October 20, 2006
Genetic Mutation Explains Form of Brittle Bone Disease
A newly identified gene mutation helps explain a subset of cases of osteogenesis imperfecta (OI), or brittle bone disease, whose origin had until now remained mysterious. Identifying the new mutation is important because children with the disorder, whose bones break easily, are sometimes mistaken as victims of child abuse--particularly those who do not carry the genetic mutation known to cause most cases of brittle bone disease.
Most cases of brittle bone disease are known to be caused by a structural change in a particular collagen protein. The new mutation--responsible for up to 15 percent of cases--acts differently and prevents collagen proteins from being properly modified after they are produced. The finding may also offer clues to the causes of as-yet-undescribed connective tissue diseases that may affect other parts of the body and gives insight into the basic mechanism of collagen formation, said the researchers.
“Clinical geneticists and pediatricians will have a new genetic test to determine whether children have this form of OI.”
In an article published in the October 20, 2006, issue of the journal Cell, Howard Hughes Medical Institute investigator Brendan Lee and his colleagues reported how mutations in a gene called cartilage-associated protein (CRTAP) can affect bone formation. Lee and his colleagues at the Baylor College of Medicine collaborated on the studies with researchers from Istituto Nazionale per la Ricerca sul Cancro in Italy, Shriners Hospital for Children in Canada, McGill University, Oregon Health & Science University, the University of Washington, and the University of Rochester Medical Center.
The long protein fibrils that make up collagen serve as a principal support for skin, tendon, bone, cartilage and connective tissue. Immediately after the collagen protein is manufactured by cells, it undergoes several biochemical modifications to transform it into functional fibers. One of the least understood of these modifications is the addition of a molecular unit called a hydroxyl group to the collagen protein. This modification, known as prolyl 3-hydroxylation, occurs at only one position along the thousand-unit collagen protein fiber.
In previous studies, Lee and his colleagues had discovered that a protein known as CRTAP associates with the type of collagen that helps give structure to bone. To learn more about CRTAP's role, Lee and his colleagues produced mice that lacked the CRTAP gene.
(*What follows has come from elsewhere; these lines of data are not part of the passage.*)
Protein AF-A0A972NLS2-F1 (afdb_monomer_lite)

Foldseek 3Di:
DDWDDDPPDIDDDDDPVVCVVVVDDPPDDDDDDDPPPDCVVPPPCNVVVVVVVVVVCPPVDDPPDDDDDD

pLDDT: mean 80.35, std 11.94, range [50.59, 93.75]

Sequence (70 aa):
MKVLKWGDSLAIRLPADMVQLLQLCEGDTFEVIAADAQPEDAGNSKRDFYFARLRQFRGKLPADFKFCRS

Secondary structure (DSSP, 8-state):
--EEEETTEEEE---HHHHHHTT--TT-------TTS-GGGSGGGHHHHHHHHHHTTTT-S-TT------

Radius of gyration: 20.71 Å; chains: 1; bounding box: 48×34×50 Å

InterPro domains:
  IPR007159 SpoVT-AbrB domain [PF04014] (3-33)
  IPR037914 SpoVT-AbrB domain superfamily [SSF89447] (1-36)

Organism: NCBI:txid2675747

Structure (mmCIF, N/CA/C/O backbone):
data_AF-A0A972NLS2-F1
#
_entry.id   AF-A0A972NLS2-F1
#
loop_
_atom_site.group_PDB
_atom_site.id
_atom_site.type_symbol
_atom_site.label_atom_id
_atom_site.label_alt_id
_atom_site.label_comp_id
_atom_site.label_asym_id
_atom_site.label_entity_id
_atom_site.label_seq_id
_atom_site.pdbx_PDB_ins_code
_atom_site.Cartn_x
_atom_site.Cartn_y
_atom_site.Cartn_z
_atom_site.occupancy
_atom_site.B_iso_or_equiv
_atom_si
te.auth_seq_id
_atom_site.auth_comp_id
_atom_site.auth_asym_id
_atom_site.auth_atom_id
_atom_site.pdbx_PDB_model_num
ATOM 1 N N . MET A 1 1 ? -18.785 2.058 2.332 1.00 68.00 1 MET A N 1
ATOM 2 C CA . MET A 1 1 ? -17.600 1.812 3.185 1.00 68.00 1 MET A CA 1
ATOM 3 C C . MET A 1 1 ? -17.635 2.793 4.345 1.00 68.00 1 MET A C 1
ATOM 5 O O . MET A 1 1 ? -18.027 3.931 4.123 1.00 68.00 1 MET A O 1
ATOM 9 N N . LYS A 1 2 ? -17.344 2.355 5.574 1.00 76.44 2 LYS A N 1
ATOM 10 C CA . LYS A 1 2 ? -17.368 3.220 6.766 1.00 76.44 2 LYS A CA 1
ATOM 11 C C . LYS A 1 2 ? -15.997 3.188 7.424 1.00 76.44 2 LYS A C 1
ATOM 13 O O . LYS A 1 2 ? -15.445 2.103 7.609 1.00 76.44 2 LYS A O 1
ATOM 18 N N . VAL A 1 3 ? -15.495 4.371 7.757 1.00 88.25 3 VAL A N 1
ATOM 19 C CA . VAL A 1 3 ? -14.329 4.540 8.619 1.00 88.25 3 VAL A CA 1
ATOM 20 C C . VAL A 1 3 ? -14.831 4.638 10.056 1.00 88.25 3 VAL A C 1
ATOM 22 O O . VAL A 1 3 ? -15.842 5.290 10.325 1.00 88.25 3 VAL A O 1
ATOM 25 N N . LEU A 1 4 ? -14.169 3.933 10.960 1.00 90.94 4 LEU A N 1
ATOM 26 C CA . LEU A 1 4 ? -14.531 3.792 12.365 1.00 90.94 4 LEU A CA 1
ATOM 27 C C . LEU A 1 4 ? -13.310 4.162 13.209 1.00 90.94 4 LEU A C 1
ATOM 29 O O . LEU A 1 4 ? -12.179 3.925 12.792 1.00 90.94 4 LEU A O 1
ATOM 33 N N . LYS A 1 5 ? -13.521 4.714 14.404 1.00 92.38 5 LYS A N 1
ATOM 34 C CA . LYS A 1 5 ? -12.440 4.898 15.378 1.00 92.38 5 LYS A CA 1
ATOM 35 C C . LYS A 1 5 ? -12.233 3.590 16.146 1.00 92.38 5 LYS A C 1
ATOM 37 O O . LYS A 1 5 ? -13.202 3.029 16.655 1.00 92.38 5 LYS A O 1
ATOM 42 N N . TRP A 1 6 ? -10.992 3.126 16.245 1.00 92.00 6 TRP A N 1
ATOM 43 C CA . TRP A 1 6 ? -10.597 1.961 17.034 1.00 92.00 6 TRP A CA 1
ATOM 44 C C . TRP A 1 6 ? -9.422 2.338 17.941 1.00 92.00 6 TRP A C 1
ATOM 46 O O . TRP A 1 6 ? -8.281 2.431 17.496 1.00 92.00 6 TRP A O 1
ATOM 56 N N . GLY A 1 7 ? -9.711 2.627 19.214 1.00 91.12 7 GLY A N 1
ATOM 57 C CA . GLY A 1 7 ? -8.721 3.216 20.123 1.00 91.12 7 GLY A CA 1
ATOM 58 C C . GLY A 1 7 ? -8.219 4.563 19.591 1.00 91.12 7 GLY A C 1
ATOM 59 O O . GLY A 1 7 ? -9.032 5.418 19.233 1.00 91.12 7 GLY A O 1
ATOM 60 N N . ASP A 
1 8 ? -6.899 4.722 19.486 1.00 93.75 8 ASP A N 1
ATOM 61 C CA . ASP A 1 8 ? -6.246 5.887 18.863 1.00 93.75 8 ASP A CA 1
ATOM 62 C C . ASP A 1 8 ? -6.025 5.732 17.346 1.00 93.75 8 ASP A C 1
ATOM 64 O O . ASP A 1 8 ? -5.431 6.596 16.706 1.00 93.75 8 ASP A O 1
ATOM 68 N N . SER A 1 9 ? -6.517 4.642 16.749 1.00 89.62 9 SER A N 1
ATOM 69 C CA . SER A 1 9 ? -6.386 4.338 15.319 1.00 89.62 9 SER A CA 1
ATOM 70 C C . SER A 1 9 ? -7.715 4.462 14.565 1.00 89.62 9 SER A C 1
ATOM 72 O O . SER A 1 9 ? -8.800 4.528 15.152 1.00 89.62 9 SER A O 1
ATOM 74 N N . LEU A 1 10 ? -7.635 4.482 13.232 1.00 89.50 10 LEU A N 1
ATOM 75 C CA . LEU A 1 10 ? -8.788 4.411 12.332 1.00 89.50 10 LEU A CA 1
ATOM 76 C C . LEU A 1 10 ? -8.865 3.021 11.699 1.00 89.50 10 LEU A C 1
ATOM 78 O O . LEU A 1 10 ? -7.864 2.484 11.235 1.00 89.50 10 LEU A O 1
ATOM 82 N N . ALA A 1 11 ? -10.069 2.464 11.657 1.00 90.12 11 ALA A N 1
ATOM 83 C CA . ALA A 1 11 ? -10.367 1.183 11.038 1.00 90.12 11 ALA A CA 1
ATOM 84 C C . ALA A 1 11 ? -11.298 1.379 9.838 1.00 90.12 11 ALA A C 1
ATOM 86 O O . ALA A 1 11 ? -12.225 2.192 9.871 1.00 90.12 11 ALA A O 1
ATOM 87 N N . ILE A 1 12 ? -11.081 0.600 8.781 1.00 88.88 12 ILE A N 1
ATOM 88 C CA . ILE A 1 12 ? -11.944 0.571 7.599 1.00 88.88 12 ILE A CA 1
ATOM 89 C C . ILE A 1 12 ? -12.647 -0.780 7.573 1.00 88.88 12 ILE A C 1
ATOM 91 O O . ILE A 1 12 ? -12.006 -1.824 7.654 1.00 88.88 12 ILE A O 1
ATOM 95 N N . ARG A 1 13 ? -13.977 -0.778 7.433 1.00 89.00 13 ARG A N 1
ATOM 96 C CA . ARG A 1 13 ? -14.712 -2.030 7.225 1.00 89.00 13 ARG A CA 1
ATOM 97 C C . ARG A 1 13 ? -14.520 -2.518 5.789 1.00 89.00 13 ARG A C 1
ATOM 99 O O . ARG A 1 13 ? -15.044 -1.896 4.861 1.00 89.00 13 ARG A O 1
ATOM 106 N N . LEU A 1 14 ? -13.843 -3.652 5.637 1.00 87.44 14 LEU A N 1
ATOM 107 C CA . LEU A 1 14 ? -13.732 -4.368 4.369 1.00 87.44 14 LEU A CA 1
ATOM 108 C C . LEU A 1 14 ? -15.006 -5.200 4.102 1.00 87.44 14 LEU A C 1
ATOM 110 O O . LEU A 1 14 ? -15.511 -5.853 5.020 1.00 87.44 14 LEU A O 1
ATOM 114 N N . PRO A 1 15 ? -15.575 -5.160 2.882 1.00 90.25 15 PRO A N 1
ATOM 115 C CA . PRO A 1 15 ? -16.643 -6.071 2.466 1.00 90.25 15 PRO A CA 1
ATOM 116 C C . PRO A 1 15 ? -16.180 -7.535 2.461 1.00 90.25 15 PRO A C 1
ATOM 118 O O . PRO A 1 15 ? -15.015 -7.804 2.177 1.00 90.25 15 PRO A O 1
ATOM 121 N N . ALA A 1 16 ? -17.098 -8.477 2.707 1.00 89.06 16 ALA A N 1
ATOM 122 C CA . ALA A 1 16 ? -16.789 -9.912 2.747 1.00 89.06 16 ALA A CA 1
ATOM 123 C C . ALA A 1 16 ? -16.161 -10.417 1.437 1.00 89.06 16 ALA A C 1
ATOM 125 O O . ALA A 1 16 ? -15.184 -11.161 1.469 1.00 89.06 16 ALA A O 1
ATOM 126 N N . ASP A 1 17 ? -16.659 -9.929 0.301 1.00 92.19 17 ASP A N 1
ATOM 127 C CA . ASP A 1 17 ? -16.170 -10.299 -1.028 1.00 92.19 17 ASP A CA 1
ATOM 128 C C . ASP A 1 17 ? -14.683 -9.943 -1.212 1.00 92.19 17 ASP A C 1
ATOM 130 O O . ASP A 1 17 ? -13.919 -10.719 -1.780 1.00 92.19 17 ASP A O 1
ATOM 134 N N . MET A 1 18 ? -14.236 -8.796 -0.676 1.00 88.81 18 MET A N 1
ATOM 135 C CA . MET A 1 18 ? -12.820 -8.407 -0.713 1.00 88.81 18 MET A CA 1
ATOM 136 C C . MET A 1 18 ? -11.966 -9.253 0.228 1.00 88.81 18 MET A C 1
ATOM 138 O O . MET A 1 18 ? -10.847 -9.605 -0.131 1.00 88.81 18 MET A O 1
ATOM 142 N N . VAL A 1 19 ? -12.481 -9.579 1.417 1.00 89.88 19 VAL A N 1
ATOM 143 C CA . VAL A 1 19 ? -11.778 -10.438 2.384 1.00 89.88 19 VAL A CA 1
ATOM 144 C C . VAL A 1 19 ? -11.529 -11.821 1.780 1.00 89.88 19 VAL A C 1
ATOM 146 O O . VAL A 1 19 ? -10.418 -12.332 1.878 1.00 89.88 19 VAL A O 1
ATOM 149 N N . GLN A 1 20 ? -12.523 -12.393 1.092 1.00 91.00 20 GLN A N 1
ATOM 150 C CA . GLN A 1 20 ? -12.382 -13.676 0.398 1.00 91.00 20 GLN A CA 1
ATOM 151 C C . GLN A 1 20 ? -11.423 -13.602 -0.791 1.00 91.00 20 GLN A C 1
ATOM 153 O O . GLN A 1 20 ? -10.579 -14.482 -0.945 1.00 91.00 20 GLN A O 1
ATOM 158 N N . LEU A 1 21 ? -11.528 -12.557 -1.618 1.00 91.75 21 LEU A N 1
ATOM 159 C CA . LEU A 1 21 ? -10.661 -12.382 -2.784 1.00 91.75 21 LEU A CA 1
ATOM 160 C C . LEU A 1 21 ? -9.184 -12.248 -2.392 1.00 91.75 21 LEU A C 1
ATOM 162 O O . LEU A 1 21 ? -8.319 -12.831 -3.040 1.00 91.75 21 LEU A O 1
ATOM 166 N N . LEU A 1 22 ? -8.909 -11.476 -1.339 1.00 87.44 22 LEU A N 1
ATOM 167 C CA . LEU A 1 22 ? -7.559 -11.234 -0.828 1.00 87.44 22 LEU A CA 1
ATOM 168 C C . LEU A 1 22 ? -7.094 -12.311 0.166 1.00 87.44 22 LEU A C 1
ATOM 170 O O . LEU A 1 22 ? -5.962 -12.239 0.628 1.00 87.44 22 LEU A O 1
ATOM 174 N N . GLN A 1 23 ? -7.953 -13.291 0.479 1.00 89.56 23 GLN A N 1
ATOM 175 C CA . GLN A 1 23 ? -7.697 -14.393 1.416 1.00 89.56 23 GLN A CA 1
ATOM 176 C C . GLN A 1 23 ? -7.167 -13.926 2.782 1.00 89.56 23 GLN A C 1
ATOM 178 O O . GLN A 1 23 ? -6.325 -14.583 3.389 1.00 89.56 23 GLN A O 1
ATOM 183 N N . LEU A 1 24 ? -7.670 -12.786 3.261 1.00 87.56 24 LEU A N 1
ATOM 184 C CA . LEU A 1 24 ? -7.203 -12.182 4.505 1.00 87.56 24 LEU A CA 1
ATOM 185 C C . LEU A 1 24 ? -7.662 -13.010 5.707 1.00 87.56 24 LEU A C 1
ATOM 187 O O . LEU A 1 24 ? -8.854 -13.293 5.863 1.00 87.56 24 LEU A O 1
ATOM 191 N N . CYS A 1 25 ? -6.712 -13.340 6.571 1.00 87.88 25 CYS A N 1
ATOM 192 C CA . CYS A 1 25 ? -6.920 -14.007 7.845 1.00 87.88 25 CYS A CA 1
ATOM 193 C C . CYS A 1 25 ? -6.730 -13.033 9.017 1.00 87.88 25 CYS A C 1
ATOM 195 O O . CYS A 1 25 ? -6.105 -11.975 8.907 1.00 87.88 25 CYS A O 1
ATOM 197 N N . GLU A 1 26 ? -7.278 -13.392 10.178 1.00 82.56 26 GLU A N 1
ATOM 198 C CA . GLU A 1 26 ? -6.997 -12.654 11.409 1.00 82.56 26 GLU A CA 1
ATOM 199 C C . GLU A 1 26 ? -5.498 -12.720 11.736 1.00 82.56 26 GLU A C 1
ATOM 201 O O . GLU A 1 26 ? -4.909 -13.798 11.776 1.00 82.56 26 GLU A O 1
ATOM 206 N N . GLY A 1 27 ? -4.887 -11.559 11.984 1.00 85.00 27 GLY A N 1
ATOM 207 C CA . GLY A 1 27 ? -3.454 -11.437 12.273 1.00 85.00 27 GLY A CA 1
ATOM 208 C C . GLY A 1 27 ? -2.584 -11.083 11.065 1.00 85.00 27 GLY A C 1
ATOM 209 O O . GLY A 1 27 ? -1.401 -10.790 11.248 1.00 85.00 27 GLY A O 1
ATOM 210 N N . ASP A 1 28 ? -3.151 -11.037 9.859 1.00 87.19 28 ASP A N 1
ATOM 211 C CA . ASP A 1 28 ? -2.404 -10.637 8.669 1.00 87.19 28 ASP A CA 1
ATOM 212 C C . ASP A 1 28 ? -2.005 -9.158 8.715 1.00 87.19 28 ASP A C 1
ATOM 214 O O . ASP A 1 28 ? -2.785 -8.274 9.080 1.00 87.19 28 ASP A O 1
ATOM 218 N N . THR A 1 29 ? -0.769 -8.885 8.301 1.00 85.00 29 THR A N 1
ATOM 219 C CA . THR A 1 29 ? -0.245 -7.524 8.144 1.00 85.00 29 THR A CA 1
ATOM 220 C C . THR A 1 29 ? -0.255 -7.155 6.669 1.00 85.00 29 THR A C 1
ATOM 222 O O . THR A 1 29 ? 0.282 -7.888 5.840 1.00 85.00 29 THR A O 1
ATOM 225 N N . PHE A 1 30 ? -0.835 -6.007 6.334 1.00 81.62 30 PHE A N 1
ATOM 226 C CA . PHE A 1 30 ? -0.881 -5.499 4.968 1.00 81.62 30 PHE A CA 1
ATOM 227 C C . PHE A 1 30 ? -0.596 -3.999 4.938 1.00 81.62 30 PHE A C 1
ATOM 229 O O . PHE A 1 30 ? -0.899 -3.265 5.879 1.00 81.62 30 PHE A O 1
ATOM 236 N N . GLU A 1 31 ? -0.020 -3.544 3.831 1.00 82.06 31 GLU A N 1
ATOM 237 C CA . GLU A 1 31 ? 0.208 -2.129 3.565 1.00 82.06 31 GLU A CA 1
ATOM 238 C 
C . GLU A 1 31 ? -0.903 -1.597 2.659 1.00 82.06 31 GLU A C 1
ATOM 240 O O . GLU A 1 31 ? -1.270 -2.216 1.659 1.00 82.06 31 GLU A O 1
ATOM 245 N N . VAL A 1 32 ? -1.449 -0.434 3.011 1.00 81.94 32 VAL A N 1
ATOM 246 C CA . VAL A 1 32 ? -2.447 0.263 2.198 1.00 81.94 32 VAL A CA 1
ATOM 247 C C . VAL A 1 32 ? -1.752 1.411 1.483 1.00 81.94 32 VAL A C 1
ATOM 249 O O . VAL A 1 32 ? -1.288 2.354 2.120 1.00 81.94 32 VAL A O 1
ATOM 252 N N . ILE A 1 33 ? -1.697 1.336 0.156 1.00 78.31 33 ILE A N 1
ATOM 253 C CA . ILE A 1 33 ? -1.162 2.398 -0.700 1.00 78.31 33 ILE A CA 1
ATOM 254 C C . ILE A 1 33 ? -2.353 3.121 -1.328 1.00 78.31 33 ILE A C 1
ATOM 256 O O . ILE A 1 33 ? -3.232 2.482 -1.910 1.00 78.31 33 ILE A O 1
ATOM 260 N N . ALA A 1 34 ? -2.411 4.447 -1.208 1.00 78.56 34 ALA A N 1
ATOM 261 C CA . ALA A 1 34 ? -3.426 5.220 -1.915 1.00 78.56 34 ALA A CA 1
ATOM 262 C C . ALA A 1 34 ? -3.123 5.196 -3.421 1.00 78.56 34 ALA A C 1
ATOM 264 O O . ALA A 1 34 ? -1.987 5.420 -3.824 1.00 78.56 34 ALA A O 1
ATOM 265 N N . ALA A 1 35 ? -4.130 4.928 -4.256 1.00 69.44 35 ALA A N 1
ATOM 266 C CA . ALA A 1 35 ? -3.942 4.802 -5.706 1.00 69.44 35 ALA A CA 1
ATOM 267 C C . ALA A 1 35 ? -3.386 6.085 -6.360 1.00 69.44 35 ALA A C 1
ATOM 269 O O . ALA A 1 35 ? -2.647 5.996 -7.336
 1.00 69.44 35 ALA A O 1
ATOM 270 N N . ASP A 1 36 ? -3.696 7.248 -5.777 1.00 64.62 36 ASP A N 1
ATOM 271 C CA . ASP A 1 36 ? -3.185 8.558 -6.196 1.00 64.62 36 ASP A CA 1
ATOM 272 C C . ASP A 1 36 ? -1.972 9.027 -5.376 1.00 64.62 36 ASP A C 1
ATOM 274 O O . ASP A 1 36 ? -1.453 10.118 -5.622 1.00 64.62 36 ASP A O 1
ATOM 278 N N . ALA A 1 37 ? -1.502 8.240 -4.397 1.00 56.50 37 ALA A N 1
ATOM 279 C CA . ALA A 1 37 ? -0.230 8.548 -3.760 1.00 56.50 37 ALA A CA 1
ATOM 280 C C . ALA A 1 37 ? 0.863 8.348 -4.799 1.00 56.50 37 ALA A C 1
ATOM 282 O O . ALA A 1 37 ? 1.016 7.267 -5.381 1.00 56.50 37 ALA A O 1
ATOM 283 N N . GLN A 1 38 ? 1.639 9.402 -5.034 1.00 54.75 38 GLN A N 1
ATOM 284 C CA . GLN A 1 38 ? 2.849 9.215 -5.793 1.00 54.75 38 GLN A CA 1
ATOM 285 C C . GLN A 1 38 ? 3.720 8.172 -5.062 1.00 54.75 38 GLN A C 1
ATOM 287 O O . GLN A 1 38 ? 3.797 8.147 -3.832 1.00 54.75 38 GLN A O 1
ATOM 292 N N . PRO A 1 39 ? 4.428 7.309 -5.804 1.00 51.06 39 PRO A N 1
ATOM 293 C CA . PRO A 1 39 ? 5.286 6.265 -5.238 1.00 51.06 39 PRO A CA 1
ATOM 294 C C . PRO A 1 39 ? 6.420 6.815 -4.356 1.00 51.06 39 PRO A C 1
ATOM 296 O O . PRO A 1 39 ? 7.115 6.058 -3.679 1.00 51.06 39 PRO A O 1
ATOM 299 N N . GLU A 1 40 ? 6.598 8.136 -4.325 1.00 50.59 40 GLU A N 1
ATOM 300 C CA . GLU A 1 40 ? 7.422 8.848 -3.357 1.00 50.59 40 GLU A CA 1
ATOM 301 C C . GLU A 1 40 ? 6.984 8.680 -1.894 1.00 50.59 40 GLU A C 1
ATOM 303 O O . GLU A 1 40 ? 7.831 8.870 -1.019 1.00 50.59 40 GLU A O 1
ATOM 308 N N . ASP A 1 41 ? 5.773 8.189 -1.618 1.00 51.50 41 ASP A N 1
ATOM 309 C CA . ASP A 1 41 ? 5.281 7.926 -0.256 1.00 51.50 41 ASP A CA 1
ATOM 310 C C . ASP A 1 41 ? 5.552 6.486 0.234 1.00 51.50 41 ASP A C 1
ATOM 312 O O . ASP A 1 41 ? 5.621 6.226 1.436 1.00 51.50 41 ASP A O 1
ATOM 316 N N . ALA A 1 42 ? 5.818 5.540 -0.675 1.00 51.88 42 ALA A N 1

They found that without CRTAP, mice developed deformed and brittle bones similar to those of patients with brittle bone disease. In further studies, they found that the CRTAP protein interacts with the enzyme responsible for prolyl 3-hydroxylation of collagen and is required for this process to occur. Without CRTAP, they found, collagen structure in the mice was abnormal, Lee said.
Reasoning that the same mutation might cause brittle bone disease in humans, the researchers next analyzed CRTAP in two families who had brittle bone disease, but lacked the pattern of inheritance commonly associated with it. Most forms of brittle bone disease arise from mutations in the genes for the most abundant bone protein, called type I collagen. These mutations are spontaneous and dominant, not inherited from parents. The two families that Lee and his colleagues focused on, in contrast, showed a recessive form of the disease that was inherited. Other researchers had mapped this defect to the chromosomal region that contains the CRTAP gene.
By studying these families, Lee and his colleagues found that partial loss of function of the CRTAP protein caused mild brittle bone disease, and profound loss called a more severe form of the disease. “This was the clincher,” said Lee. “We had produced a mouse model of osteoporosis stemming from clear and novel biochemical activity associated with the mutant CRTAP protein. And we had shown that there is an effect on the collagen fibers. And now we had shown that there is a clinical spectrum of brittle bone disease associated with differential loss of function of the protein.”
Lee said that the new mechanism of brittle bone disease will have important diagnostic implications. “In child abuse cases, a frequent question is whether the children have brittle bone disease that would cause frequent bone fractures,” said Lee. “Up until now, the only known genetic cause of brittle bone disease has been structural mutations in type I collagen. Now, we have explained a percentage of cases of brittle bone disease--perhaps as high as fifteen percent--that had all the biochemical hallmarks of the disorder but did not have type I collagen mutations. So this adds a new dimension in terms of DNA testing; clinical geneticists and pediatricians will have a new genetic test to determine whether children have this form of OI.”
The finding “opens up a whole new field in bone biology, because this has been an unappreciated mechanism of collagen modification,” said Lee. Since prolyl 3-hydroxylation occurs in collagen throughout the body--including the heart, blood vessels and kidneys--defects in this process affecting these other tissues could be the cause of as-yet-undescribed connective tissue diseases, he said.
In further studies, Lee and his colleagues are exploring the role of prolyl 3-hydroxylation in such disorders. Also, they are using the new findings to understand the role of the process in collagen formation.